Generally, in working, cooperating, and collaborating with others, UNTL will strive to:

  • Understand the goals, objectives, and needs of the communities of creators and the communities of consumers of its digital resources.
  • Identify appropriate partners and stakeholders to contribute to national and international efforts in digital preservation .
  • Help develop national and international strategies and initiatives that enable the distribution of collection, description, service delivery, digitization, and preservation activity.
  • Work actively with creators of digital materials to encourage and promote standards and practices.

Access And Use Criteria

UNTL acquires, manages, and preserves digital resources so that they remain accessible to its constituents over the long term. Certain limitations may be placed on access due to legal, donor, and/or other restrictions; generally, to the extent that it is possible, UNTL endeavors to make its digital resources accessible to all users. Additional restrictions may apply to usage of items. See the UNT Libraries’ Digital Collections Usage and Feedback Policy, sections 2. Access and 3. Rights/Terms of Use for complete guidelines.

Implementation

Implementation of this policy framework is contingent upon the infrastructure (technical and human resources) provided by UNT and UNTL, the availability of cost-effective solutions, the adoption of standards, and the evolution of best practices and procedures.

Review Cycle

This policy will be reviewed and updated as needed with a full review every two years to assure timely revisions as technology progresses and preservation strategies and experience mature.

Sources Consulted

The following resources were consulted in the development of this policy framework:

Cornell University Library Digital Preservation Policy Framework (December 2004)

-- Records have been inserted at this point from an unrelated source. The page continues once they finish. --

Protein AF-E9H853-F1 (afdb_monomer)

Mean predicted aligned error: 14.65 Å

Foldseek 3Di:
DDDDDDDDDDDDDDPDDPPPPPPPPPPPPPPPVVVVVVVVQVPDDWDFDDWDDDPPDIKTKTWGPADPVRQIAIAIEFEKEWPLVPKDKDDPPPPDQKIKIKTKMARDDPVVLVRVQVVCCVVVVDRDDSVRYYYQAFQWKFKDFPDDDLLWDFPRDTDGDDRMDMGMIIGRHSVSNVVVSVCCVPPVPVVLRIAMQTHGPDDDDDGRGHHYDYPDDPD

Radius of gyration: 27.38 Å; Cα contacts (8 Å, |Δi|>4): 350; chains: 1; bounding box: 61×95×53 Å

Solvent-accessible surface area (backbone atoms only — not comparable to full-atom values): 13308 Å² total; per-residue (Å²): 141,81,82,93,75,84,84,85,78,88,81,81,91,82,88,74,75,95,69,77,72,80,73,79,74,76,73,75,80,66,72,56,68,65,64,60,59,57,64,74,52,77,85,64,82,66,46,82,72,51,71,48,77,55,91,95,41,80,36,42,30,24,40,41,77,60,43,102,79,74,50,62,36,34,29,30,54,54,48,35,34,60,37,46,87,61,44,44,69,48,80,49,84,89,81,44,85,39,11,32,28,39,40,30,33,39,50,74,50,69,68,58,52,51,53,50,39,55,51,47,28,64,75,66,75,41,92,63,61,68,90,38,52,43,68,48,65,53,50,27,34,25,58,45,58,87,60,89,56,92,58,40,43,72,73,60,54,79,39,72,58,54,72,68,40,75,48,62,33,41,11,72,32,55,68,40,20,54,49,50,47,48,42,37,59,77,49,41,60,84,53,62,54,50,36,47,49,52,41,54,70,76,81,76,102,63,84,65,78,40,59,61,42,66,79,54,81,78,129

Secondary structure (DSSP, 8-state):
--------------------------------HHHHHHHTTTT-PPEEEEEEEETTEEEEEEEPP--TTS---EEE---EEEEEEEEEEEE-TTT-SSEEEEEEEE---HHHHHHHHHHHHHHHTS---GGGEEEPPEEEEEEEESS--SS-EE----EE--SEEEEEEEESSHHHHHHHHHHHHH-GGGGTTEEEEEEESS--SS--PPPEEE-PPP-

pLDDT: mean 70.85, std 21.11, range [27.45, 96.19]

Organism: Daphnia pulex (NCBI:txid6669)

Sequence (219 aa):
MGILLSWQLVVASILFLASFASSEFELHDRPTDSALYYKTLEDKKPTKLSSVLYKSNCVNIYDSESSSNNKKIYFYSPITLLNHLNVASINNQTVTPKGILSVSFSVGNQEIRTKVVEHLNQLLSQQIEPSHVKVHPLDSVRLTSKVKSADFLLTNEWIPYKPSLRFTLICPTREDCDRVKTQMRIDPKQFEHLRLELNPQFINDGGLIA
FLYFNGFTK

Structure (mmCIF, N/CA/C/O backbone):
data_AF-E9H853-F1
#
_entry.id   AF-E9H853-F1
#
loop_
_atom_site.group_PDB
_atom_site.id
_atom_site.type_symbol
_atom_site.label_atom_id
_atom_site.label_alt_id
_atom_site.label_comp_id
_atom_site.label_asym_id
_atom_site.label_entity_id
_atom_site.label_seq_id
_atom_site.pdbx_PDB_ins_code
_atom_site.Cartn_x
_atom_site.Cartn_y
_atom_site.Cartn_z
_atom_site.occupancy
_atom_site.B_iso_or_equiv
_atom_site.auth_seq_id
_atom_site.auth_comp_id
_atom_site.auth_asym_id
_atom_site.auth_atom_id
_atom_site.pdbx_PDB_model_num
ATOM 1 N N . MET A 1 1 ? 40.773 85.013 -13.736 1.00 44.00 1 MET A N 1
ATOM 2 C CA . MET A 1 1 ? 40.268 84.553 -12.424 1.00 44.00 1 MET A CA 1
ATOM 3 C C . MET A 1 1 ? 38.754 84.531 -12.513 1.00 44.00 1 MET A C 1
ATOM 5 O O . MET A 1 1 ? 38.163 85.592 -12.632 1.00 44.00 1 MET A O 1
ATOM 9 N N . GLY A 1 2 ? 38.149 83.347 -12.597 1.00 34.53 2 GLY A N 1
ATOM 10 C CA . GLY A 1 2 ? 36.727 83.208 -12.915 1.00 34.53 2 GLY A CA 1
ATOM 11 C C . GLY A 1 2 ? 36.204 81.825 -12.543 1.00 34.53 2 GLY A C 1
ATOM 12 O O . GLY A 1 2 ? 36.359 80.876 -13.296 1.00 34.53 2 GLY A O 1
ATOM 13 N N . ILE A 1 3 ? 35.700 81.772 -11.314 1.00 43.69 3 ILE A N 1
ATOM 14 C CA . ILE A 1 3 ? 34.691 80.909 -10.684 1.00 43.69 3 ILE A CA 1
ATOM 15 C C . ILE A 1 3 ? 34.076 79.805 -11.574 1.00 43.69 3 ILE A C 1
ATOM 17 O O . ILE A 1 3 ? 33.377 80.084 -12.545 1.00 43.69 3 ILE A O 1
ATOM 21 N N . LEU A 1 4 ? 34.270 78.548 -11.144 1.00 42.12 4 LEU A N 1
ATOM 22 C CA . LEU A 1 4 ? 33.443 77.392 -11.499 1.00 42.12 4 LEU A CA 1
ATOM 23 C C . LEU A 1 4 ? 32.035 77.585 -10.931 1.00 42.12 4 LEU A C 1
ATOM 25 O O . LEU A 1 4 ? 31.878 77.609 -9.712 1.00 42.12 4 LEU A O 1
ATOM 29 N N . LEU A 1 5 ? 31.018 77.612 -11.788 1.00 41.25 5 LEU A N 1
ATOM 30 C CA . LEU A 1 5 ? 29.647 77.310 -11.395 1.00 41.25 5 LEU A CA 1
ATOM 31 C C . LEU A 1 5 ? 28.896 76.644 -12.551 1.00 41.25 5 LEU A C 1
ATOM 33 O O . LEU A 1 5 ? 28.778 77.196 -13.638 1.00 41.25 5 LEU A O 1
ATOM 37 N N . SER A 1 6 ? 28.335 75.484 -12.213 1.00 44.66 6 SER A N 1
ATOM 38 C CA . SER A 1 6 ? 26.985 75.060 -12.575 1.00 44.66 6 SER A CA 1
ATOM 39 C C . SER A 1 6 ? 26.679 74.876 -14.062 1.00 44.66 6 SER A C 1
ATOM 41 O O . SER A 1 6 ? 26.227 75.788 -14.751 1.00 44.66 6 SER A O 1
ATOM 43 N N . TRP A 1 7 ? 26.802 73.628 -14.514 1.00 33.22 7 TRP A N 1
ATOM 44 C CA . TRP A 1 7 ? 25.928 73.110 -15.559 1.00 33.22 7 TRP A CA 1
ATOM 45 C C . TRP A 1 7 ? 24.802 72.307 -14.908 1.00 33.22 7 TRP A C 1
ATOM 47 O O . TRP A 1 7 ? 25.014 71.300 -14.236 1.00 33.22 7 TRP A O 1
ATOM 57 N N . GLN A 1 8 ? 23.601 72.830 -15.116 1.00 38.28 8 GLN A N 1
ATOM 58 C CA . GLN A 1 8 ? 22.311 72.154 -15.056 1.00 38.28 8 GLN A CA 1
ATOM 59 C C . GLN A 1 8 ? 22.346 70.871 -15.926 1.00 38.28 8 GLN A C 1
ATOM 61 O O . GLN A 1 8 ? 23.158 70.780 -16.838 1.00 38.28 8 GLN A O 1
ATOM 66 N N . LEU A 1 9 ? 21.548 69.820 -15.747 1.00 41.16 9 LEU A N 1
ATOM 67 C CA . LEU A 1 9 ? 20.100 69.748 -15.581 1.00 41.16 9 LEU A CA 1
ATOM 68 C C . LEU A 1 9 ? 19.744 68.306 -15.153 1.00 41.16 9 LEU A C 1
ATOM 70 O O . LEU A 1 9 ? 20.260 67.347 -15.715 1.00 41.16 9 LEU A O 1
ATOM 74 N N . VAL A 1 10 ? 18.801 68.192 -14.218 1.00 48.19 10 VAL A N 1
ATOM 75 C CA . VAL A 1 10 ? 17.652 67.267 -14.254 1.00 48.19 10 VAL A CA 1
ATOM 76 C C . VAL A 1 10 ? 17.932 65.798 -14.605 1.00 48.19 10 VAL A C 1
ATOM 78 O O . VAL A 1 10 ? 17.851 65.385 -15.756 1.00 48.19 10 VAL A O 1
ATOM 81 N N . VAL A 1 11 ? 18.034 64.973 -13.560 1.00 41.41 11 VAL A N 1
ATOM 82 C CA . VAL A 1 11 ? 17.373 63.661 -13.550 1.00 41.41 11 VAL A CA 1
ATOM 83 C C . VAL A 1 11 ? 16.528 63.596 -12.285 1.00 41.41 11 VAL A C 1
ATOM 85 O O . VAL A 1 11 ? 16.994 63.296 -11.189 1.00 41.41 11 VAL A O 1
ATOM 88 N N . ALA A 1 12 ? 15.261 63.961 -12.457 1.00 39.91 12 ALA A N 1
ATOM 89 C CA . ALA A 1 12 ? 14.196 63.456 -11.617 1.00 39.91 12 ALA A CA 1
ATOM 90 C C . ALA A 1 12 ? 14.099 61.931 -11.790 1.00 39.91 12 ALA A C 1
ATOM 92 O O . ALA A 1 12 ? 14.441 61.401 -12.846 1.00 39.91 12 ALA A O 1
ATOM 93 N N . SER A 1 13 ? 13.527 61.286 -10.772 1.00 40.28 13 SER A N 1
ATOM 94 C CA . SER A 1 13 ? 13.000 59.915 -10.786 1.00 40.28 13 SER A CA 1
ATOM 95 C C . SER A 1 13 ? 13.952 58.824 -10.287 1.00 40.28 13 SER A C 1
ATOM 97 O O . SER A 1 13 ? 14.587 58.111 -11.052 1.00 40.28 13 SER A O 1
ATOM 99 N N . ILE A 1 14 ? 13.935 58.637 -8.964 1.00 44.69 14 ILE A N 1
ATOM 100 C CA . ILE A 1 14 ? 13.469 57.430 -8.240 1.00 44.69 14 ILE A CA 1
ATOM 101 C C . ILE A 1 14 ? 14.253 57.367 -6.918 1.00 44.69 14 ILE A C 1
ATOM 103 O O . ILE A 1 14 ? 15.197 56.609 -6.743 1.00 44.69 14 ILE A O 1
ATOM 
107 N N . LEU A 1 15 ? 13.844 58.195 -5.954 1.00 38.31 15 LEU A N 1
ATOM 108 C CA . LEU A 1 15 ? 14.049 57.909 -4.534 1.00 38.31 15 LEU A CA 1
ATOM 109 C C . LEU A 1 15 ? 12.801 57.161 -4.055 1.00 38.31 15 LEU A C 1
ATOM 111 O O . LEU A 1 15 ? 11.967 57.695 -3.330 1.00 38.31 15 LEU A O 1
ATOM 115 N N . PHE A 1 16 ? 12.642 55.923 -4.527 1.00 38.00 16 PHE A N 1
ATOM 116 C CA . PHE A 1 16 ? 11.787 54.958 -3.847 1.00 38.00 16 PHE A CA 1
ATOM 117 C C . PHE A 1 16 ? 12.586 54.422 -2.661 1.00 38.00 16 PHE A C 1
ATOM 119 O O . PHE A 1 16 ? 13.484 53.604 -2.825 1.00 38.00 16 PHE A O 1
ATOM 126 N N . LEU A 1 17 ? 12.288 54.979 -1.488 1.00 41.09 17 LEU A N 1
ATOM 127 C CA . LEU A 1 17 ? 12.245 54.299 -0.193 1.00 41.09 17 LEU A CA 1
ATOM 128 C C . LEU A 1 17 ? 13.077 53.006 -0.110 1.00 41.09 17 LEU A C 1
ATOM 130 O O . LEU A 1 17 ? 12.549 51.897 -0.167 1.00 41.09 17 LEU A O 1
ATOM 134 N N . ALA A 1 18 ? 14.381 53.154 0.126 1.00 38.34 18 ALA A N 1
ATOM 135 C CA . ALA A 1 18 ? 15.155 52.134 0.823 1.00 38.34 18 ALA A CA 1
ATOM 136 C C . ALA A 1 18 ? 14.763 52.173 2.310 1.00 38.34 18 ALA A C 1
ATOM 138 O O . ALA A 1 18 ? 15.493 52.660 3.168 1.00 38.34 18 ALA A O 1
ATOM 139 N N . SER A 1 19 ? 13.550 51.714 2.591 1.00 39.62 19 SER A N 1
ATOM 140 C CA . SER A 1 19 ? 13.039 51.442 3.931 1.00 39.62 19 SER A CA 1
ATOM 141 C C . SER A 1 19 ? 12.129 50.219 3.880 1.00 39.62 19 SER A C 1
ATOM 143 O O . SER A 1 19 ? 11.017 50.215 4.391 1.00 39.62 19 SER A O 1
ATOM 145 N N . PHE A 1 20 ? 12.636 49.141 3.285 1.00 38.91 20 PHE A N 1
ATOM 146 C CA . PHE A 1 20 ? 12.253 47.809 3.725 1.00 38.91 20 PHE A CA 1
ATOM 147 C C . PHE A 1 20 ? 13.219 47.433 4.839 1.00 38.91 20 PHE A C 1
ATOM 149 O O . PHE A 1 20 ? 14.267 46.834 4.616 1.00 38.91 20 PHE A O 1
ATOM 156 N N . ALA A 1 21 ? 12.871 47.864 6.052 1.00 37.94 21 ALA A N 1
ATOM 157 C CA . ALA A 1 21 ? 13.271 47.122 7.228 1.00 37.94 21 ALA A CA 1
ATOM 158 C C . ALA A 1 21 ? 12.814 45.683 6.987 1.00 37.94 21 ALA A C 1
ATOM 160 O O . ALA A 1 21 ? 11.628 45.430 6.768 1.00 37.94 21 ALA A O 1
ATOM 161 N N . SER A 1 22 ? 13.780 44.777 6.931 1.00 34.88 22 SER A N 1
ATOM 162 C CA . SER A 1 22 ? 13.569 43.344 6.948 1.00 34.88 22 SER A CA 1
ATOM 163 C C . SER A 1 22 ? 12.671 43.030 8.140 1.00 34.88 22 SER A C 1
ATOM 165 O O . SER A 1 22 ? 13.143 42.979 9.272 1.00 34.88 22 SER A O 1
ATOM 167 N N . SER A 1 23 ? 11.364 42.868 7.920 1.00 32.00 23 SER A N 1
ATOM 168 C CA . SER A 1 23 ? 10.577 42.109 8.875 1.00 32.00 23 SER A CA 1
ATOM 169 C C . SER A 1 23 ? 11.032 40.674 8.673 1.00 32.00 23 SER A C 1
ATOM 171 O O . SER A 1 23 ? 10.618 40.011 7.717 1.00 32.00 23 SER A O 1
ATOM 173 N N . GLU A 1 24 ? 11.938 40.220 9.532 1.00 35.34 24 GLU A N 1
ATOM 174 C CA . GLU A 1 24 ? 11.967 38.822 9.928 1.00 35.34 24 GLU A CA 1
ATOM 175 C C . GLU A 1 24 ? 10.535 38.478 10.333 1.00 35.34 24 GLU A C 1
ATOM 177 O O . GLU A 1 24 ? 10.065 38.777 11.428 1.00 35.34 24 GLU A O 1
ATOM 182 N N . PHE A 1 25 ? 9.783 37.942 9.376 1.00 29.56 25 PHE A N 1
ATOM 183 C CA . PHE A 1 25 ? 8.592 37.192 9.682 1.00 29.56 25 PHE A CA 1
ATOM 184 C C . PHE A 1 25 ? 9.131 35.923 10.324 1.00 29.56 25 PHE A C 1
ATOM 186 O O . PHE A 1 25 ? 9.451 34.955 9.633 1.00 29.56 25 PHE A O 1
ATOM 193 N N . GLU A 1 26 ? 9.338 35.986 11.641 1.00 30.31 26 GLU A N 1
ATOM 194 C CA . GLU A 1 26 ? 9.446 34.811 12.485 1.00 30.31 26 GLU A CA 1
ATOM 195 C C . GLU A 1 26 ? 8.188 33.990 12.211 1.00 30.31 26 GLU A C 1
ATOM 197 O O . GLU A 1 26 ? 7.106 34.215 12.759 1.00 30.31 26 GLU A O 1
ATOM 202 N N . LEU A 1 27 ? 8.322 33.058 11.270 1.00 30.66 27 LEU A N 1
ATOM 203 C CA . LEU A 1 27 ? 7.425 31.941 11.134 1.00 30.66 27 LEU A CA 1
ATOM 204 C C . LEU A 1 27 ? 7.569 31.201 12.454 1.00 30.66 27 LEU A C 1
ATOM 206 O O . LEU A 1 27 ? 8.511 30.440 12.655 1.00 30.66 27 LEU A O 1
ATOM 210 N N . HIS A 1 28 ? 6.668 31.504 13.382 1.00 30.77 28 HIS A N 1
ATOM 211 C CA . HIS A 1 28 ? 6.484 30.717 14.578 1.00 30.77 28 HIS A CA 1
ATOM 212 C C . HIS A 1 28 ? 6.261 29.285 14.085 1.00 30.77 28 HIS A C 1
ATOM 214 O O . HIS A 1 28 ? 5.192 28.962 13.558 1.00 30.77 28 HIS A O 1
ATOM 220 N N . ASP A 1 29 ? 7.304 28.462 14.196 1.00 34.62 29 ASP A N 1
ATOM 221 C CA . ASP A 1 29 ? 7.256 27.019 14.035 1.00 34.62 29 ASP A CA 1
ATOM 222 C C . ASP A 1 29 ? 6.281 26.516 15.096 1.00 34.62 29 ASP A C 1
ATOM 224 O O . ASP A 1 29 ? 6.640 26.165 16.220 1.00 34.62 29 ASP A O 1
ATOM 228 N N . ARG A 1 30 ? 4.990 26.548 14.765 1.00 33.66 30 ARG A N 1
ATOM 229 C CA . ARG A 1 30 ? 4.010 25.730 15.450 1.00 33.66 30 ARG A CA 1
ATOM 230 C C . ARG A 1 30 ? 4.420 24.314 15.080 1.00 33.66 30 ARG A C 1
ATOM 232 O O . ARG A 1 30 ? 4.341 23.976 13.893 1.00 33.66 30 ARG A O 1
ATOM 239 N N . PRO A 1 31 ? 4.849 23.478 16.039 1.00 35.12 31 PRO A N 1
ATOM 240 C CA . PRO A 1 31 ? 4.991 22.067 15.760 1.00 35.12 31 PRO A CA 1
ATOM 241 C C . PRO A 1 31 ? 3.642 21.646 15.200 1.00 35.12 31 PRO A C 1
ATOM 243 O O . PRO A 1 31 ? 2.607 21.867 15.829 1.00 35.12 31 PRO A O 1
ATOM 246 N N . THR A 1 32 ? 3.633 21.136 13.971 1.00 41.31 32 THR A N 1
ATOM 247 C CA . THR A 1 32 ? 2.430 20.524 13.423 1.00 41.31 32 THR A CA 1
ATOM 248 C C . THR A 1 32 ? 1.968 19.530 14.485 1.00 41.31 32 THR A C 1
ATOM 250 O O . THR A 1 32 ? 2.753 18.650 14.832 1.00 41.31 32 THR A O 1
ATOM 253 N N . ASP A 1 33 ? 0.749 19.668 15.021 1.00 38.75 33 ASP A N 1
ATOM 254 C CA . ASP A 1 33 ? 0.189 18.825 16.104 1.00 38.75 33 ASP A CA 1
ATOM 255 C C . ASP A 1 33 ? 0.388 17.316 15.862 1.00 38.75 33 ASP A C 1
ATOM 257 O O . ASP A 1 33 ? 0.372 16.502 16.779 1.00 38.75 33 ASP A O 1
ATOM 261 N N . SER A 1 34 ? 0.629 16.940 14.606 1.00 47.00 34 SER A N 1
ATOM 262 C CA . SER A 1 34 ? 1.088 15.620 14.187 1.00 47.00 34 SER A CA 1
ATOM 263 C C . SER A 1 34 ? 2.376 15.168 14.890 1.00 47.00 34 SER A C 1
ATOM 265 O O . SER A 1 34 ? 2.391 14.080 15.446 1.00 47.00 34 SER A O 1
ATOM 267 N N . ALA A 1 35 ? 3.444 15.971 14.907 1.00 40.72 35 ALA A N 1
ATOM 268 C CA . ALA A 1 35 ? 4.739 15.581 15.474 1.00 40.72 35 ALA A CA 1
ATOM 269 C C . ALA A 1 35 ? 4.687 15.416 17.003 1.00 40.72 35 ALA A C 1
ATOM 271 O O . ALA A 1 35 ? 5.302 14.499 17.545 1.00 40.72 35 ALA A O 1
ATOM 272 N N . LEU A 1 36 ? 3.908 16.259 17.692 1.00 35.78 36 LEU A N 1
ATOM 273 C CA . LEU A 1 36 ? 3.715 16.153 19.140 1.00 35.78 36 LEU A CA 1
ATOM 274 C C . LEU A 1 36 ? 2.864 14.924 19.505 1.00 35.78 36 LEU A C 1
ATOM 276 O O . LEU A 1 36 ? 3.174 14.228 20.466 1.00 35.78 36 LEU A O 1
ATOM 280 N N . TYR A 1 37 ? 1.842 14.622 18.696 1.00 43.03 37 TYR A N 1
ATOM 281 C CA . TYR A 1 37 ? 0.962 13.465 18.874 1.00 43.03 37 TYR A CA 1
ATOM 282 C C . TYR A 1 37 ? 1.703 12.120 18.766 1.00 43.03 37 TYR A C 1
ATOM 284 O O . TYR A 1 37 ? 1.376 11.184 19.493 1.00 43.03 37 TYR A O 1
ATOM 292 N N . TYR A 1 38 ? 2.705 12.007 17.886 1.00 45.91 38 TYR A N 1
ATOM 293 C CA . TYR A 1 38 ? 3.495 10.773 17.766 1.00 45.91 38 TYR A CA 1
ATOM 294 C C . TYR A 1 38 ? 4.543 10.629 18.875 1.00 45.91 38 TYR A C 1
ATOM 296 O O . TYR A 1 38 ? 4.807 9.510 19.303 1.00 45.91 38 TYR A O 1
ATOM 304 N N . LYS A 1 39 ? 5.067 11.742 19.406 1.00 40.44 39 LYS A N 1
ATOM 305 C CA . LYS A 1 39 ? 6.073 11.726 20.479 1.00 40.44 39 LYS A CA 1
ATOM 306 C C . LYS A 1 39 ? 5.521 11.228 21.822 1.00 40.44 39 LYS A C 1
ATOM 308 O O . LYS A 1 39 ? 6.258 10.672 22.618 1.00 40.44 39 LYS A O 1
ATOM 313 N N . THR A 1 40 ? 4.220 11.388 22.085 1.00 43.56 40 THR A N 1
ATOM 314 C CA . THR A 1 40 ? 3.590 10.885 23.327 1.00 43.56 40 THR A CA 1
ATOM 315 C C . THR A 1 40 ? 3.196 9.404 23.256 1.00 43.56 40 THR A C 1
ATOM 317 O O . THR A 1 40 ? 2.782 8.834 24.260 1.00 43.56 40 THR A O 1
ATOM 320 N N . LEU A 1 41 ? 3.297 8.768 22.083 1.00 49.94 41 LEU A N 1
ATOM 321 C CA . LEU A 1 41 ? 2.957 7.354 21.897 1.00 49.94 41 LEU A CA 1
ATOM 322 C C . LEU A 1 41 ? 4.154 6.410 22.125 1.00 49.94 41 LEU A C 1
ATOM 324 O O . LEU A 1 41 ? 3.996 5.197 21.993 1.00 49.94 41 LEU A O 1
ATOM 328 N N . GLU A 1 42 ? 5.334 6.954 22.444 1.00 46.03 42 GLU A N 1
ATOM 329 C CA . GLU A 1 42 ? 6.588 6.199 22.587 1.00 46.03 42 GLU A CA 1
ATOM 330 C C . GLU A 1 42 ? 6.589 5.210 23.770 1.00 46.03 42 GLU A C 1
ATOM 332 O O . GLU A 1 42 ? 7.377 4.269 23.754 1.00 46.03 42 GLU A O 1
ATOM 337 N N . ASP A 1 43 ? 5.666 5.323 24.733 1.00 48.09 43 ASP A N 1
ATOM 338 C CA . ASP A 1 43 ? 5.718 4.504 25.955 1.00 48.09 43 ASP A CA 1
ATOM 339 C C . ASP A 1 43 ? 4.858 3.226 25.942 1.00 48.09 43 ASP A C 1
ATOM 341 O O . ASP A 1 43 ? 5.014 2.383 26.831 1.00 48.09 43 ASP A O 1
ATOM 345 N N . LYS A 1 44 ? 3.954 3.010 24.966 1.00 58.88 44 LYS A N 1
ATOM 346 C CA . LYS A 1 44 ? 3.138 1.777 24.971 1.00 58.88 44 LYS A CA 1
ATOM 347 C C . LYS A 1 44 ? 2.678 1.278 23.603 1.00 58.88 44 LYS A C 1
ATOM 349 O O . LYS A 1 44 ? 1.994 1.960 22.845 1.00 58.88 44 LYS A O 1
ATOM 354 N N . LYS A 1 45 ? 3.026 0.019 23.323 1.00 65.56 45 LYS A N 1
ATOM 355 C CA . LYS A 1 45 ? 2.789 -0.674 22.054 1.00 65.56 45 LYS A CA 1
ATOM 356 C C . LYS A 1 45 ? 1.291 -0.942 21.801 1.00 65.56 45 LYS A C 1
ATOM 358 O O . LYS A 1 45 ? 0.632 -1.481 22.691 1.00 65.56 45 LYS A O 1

Ohio State University Digital Preservation Policy Framework (August 2013)

Reference Model for an Open Archival Information System (OAIS), Recommended Practice,

CCSDS 650.0-M-2 (Magenta Book) Issue 2, June 2012

Society of American Archivists A Glossary of Archival and Records Terminology, 2005

Dates

  • Approved: 09/16/15
  • Revised: 01/12/17

License Information

This Policy: "UNT Libraries’ Digital Preservation Policy Framework" by UNT Libraries is licensed under a Creative Commons Attribution 4.0 International License.